- **Task to carry out**
Only one stretch of the data is wanted: the line containing "ATOM 27 C CA", the line containing "ATOM 67 O O", and every line between them, copied exactly.

(Source records)
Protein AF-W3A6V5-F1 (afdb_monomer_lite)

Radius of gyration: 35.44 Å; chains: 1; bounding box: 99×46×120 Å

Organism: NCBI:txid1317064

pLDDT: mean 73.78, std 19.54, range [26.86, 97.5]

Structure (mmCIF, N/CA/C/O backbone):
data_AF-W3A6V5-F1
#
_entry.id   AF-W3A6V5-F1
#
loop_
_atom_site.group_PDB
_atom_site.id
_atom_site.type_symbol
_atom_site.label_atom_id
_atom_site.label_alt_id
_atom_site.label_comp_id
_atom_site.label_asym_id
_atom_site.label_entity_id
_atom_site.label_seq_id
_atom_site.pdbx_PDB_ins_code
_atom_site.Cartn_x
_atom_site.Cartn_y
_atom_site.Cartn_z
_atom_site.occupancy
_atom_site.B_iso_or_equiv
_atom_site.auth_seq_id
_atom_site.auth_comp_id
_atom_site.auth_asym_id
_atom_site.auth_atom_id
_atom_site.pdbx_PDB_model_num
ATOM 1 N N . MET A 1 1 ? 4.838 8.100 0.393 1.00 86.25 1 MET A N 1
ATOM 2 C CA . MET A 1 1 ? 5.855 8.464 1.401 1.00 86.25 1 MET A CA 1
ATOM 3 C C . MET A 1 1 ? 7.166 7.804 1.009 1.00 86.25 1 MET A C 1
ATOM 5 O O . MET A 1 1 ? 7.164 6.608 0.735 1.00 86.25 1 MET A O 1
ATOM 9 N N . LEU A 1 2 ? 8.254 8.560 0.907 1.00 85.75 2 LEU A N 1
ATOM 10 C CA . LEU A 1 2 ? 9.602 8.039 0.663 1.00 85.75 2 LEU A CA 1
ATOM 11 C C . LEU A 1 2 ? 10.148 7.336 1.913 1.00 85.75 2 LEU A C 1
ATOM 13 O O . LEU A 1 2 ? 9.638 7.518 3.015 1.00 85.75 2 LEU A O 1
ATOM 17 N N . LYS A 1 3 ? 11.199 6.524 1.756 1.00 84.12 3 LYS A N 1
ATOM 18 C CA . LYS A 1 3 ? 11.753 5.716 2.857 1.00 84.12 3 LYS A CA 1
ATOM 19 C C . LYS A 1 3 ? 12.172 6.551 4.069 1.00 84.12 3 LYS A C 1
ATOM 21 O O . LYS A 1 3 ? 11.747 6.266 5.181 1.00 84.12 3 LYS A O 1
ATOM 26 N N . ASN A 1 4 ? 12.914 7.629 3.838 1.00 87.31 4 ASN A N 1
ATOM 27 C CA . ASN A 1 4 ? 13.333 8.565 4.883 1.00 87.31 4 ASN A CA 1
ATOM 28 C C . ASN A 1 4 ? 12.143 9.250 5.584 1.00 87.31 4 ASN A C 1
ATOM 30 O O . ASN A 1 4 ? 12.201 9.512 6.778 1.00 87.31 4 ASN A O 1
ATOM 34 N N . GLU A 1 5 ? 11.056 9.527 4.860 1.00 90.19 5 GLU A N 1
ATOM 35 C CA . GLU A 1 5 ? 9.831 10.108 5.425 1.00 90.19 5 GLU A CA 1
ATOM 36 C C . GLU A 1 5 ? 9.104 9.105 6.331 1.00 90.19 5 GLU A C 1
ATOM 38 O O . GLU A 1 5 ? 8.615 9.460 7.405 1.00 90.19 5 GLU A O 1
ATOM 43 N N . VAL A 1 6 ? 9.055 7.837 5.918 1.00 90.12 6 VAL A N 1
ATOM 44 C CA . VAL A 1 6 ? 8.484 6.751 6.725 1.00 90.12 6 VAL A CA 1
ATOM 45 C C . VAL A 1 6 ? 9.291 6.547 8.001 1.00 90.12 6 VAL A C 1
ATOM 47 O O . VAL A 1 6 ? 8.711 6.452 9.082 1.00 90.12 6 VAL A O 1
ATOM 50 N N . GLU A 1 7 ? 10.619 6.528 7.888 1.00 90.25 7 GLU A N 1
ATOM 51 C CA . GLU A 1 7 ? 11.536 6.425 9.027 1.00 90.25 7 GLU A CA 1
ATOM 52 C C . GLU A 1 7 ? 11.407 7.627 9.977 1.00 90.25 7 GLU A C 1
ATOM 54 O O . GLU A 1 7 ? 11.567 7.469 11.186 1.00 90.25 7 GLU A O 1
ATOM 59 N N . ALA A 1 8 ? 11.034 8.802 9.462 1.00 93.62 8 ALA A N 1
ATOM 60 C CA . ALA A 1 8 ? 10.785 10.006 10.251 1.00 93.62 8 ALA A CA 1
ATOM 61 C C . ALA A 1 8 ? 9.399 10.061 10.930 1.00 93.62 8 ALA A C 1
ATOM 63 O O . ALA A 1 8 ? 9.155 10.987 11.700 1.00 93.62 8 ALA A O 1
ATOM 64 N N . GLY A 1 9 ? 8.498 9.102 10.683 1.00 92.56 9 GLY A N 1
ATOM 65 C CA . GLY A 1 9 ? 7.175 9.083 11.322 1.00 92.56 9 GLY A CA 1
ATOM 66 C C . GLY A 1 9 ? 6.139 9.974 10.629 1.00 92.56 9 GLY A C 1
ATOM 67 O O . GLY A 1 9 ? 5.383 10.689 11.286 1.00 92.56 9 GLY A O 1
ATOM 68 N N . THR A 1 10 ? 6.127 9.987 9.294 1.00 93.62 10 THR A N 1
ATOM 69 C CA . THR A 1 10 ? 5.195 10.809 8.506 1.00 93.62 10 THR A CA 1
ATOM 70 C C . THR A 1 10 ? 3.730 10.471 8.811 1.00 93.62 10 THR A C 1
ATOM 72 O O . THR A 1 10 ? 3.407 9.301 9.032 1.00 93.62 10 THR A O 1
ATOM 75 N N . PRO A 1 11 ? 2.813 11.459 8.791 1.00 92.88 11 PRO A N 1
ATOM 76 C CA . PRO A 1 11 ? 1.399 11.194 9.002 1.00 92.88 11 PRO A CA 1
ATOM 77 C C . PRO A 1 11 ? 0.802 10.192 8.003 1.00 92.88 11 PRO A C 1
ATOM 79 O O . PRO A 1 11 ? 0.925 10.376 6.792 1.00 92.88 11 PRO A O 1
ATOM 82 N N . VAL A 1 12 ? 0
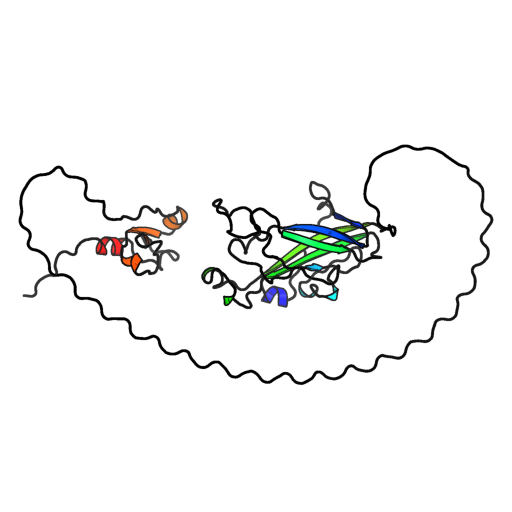.117 9.155 8.501 1.00 89.81 12 VAL A N 1
ATOM 83 C CA . VAL A 1 12 ? -0.481 8.097 7.651 1.00 89.81 12 VAL A CA 1
ATOM 84 C C . VAL A 1 12 ? -1.908 8.392 7.207 1.00 89.81 12 VAL A C 1
ATOM 86 O O . VAL A 1 12 ? -2.340 7.858 6.183 1.00 89.81 12 VAL A O 1
ATOM 89 N N . CYS A 1 13 ? -2.629 9.241 7.942 1.00 81.12 13 CYS A N 1
ATOM 90 C CA . CYS A 1 13 ? -4.016 9.592 7.659 1.00 81.12 13 CYS A CA 1
ATOM 91 C C . CYS A 1 13 ? -4.210 11.099 7.556 1.00 81.12 13 CYS A C 1
ATOM 93 O O . CYS A 1 13 ? -3.734 11.864 8.391 1.00 81.12 13 CYS A O 1
ATOM 95 N N . GLN A 1 14 ? -4.998 11.504 6.565 1.00 70.00 14 GLN A N 1
ATOM 96 C CA . GLN A 1 14 ? -5.681 12.794 6.576 1.00 70.00 14 GLN A CA 1
ATOM 97 C C . GLN A 1 14 ? -7.024 12.630 7.303 1.00 70.00 14 GLN A C 1
ATOM 99 O O . GLN A 1 14 ? -7.577 11.527 7.333 1.00 70.00 14 GLN A O 1
ATOM 104 N N . GLU A 1 15 ? -7.540 13.694 7.923 1.00 68.38 15 GLU A N 1
ATOM 105 C CA . GLU A 1 15 ? -8.809 13.618 8.654 1.00 68.38 15 GLU A CA 1
ATOM 106 C C . GLU A 1 15 ? -9.960 13.173 7.742 1.00 68.38 15 GLU A C 1
ATOM 108 O O . GLU A 1 15 ? -10.198 13.736 6.672 1.00 68.38 15 GLU A O 1
ATOM 113 N N . VAL A 1 16 ? -10.699 12.157 8.189 1.00 69.00 16 VAL A N 1
ATOM 114 C CA . VAL A 1 16 ? -11.937 11.722 7.543 1.00 69.00 16 VAL A CA 1
ATOM 115 C C . VAL A 1 16 ? -13.033 12.705 7.948 1.00 69.00 16 VAL A C 1
ATOM 117 O O . VAL A 1 16 ? -13.406 12.782 9.118 1.00 69.00 16 VAL A O 1
ATOM 120 N N . GLY A 1 17 ? -13.513 13.499 6.992 1.00 69.31 17 GLY A N 1
ATOM 121 C CA . GLY A 1 17 ? -14.551 14.495 7.244 1.00 69.31 17 GLY A CA 1
ATOM 122 C C . GLY A 1 17 ? -15.901 13.861 7.620 1.00 69.31 17 GLY A C 1
ATOM 123 O O . GLY A 1 17 ? -16.196 12.729 7.235 1.00 69.31 17 GLY A O 1
ATOM 124 N N . PRO A 1 18 ? -16.792 14.602 8.303 1.00 69.81 18 PRO A N 1
ATOM 125 C CA . PRO A 1 18 ? -18.084 14.080 8.770 1.00 69.81 18 PRO A CA 1
ATOM 126 C C . PRO A 1 18 ? -19.006 13.598 7.635 1.00 69.81 18 PRO A C 1
ATOM 128 O O . PRO A 1 18 ? -19.882 12.767 7.856 1.00 69.81 18 PRO A O 1
ATOM 131 N N . ASN A 1 19 ? -18.781 14.083 6.411 1.00 76.50 19 ASN A N 1
ATOM 132 C CA . ASN A 1 19 ? -19.579 13.762 5.228 1.00 76.50 19 ASN A CA 1
ATOM 133 C C . ASN A 1 19 ? -18.948 12.664 4.350 1.00 76.50 19 ASN A C 1
ATOM 135 O O . ASN A 1 19 ? -19.461 12.372 3.273 1.00 76.50 19 ASN A O 1
ATOM 139 N N . THR A 1 20 ? -17.841 12.029 4.764 1.00 80.81 20 THR A N 1
ATOM 140 C CA . THR A 1 20 ? -17.147 11.034 3.918 1.00 80.81 20 THR A CA 1
ATOM 141 C C . THR A 1 20 ? -18.019 9.830 3.553 1.00 80.81 20 THR A C 1
ATOM 143 O O . THR A 1 20 ? -17.776 9.208 2.524 1.00 80.81 20 THR A O 1
ATOM 146 N N . TYR A 1 21 ? -19.037 9.515 4.359 1.00 82.75 21 TYR A N 1
ATOM 147 C CA . TYR A 1 21 ? -19.938 8.376 4.143 1.00 82.75 21 TYR A CA 1
ATOM 148 C C . TYR A 1 21 ? -21.400 8.775 3.895 1.00 82.75 21 TYR A C 1
ATOM 150 O O . TYR A 1 21 ? -22.301 7.937 3.988 1.00 82.75 21 TYR A O 1
ATOM 158 N N . SER A 1 22 ? -21.665 10.057 3.620 1.00 79.06 22 SER A N 1
ATOM 159 C CA . SER A 1 22 ? -23.034 10.552 3.423 1.00 79.06 22 SER A CA 1
ATOM 160 C C . SER A 1 22 ? -23.558 10.379 1.993 1.00 79.06 22 SER A C 1
ATOM 162 O O . SER A 1 22 ? -24.758 10.520 1.774 1.00 79.06 22 SER A O 1
ATOM 164 N N . ASP A 1 23 ? -22.698 10.067 1.020 1.00 80.62 23 ASP A N 1
ATOM 165 C CA . ASP A 1 23 ? -23.028 10.045 -0.409 1.00 80.62 23 ASP A CA 1
ATOM 166 C C . ASP A 1 23 ? -22.928 8.629 -1.026 1.00 80.62 23 ASP A C 1
ATOM 168 O O . ASP A 1 23 ? -23.521 7.674 -0.505 1.00 80.62 23 ASP A O 1
ATOM 172 N N . TRP A 1 24 ? -22.241 8.488 -2.165 1.00 81.88 24 TRP A N 1
ATOM 173 C CA . TRP A 1 24 ? -21.974 7.220 -2.841 1.00 81.88 24 TRP A CA 1
ATOM 174 C C . TRP A 1 24 ? -21.042 6.303 -2.039 1.00 81.88 24 TRP A C 1
ATOM 176 O O . TRP A 1 24 ? -21.102 5.083 -2.207 1.00 81.88 24 TRP A O 1
ATOM 186 N N . ARG A 1 25 ? -20.209 6.852 -1.143 1.00 81.88 25 ARG A N 1
ATOM 187 C CA . ARG A 1 25 ? -19.367 6.052 -0.247 1.00 81.88 25 ARG A CA 1
ATOM 188 C C . ARG A 1 25 ? -20.183 5.594 0.951 1.00 81.88 25 ARG A C 1
ATOM 190 O O . ARG A 1 25 ? -20.763 6.404 1.667 1.00 81.88 25 ARG A O 1
ATOM 197 N N . LYS A 1 26 ? -20.204 4.287 1.202 1.00 86.69 26 LYS A N 1
ATOM 198 C CA . LYS A 1 26 ? -20.840 3.706 2.390 1.00 86.69 26 LYS A CA 1
ATOM 199 C C . LYS A 1 26 ? -19.782 3.188 3.345 1.00 86.69 26 LYS A C 1
ATOM 201 O O . LYS A 1 26 ? -18.788 2.606 2.914 1.00 86.69 26 LYS A O 1
ATOM 206 N N . ARG A 1 27 ? -20.002 3.415 4.640 1.00 89.50 27 ARG A N 1
ATOM 207 C CA . ARG A 1 27 ? -19.157 2.839 5.682 1.00 89.50 27 ARG A CA 1
ATOM 208 C C . ARG A 1 27 ? -19.328 1.325 5.658 1.00 89.50 27 ARG A C 1
ATOM 210 O O . ARG A 1 27 ? -20.446 0.823 5.540 1.00 89.50 27 ARG A O 1
ATOM 217 N N . LEU A 1 28 ? -18.217 0.610 5.753 1.00 91.56 28 LEU A N 1
ATOM 218 C CA . LEU A 1 28 ? -18.237 -0.841 5.825 1.00 91.56 28 LEU A CA 1
ATOM 219 C C . LEU A 1 28 ? -18.768 -1.268 7.201 1.00 91.56 28 LEU A C 1
ATOM 221 O O . LEU A 1 28 ? -18.297 -0.763 8.215 1.00 91.56 28 LEU A O 1
ATOM 225 N N . SER A 1 29 ? -19.723 -2.197 7.230 1.00 94.62 29 SER A N 1
ATOM 226 C CA . SER A 1 29 ? -20.288 -2.762 8.459 1.00 94.62 29 SER A CA 1
ATOM 227 C C . SER A 1 29 ? -19.921 -4.244 8.561 1.00 94.62 29 SER A C 1
ATOM 229 O O . SER A 1 29 ? -20.176 -5.002 7.620 1.00 94.62 29 SER A O 1
ATOM 231 N N . VAL A 1 30 ? -19.268 -4.650 9.654 1.00 95.56 30 VAL A N 1
ATOM 232 C CA . VAL A 1 30 ? -18.703 -6.004 9.831 1.00 95.56 30 VAL A CA 1
ATOM 233 C C . VAL A 1 30 ? -18.947 -6.489 11.256 1.00 95.56 30 VAL A C 1
ATOM 235 O O . VAL A 1 30 ? -18.696 -5.761 12.212 1.00 95.56 30 VAL A O 1
ATOM 238 N N . ALA A 1 31 ? -19.407 -7.727 11.435 1.00 95.75 31 ALA A N 1
ATOM 239 C CA . ALA A 1 31 ? -19.544 -8.297 12.772 1.00 95.75 31 ALA A CA 1
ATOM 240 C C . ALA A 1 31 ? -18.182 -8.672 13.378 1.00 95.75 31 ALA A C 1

- **Task solution**
ATOM 27 C CA . ASN A 1 4 ? 13.333 8.565 4.883 1.00 87.31 4 ASN A CA 1
ATOM 28 C C . ASN A 1 4 ? 12.143 9.250 5.584 1.00 87.31 4 ASN A C 1
ATOM 30 O O . ASN A 1 4 ? 12.201 9.512 6.778 1.00 87.31 4 ASN A O 1
ATOM 34 N N . GLU A 1 5 ? 11.056 9.527 4.860 1.00 90.19 5 GLU A N 1
ATOM 35 C CA . GLU A 1 5 ? 9.831 10.108 5.425 1.00 90.19 5 GLU A CA 1
ATOM 36 C C . GLU A 1 5 ? 9.104 9.105 6.331 1.00 90.19 5 GLU A C 1
ATOM 38 O O . GLU A 1 5 ? 8.615 9.460 7.405 1.00 90.19 5 GLU A O 1
ATOM 43 N N . VAL A 1 6 ? 9.055 7.837 5.918 1.00 90.12 6 VAL A N 1
ATOM 44 C CA . VAL A 1 6 ? 8.484 6.751 6.725 1.00 90.12 6 VAL A CA 1
ATOM 45 C C . VAL A 1 6 ? 9.291 6.547 8.001 1.00 90.12 6 VAL A C 1
ATOM 47 O O . VAL A 1 6 ? 8.711 6.452 9.082 1.00 90.12 6 VAL A O 1
ATOM 50 N N . GLU A 1 7 ? 10.619 6.528 7.888 1.00 90.25 7 GLU A N 1
ATOM 51 C CA . GLU A 1 7 ? 11.536 6.425 9.027 1.00 90.25 7 GLU A CA 1
ATOM 52 C C . GLU A 1 7 ? 11.407 7.627 9.977 1.00 90.25 7 GLU A C 1
ATOM 54 O O . GLU A 1 7 ? 11.567 7.469 11.186 1.00 90.25 7 GLU A O 1
ATOM 59 N N . ALA A 1 8 ? 11.034 8.802 9.462 1.00 93.62 8 ALA A N 1
ATOM 60 C CA . ALA A 1 8 ? 10.785 10.006 10.251 1.00 93.62 8 ALA A CA 1
ATOM 61 C C . ALA A 1 8 ? 9.399 10.061 10.930 1.00 93.62 8 ALA A C 1
ATOM 63 O O . ALA A 1 8 ? 9.155 10.987 11.700 1.00 93.62 8 ALA A O 1
ATOM 64 N N . GLY A 1 9 ? 8.498 9.102 10.683 1.00 92.56 9 GLY A N 1
ATOM 65 C CA . GLY A 1 9 ? 7.175 9.083 11.322 1.00 92.56 9 GLY A CA 1
ATOM 66 C C . GLY A 1 9 ? 6.139 9.974 10.629 1.00 92.56 9 GLY A C 1
ATOM 67 O O . GLY A 1 9 ? 5.383 10.689 11.286 1.00 92.56 9 GLY A O 1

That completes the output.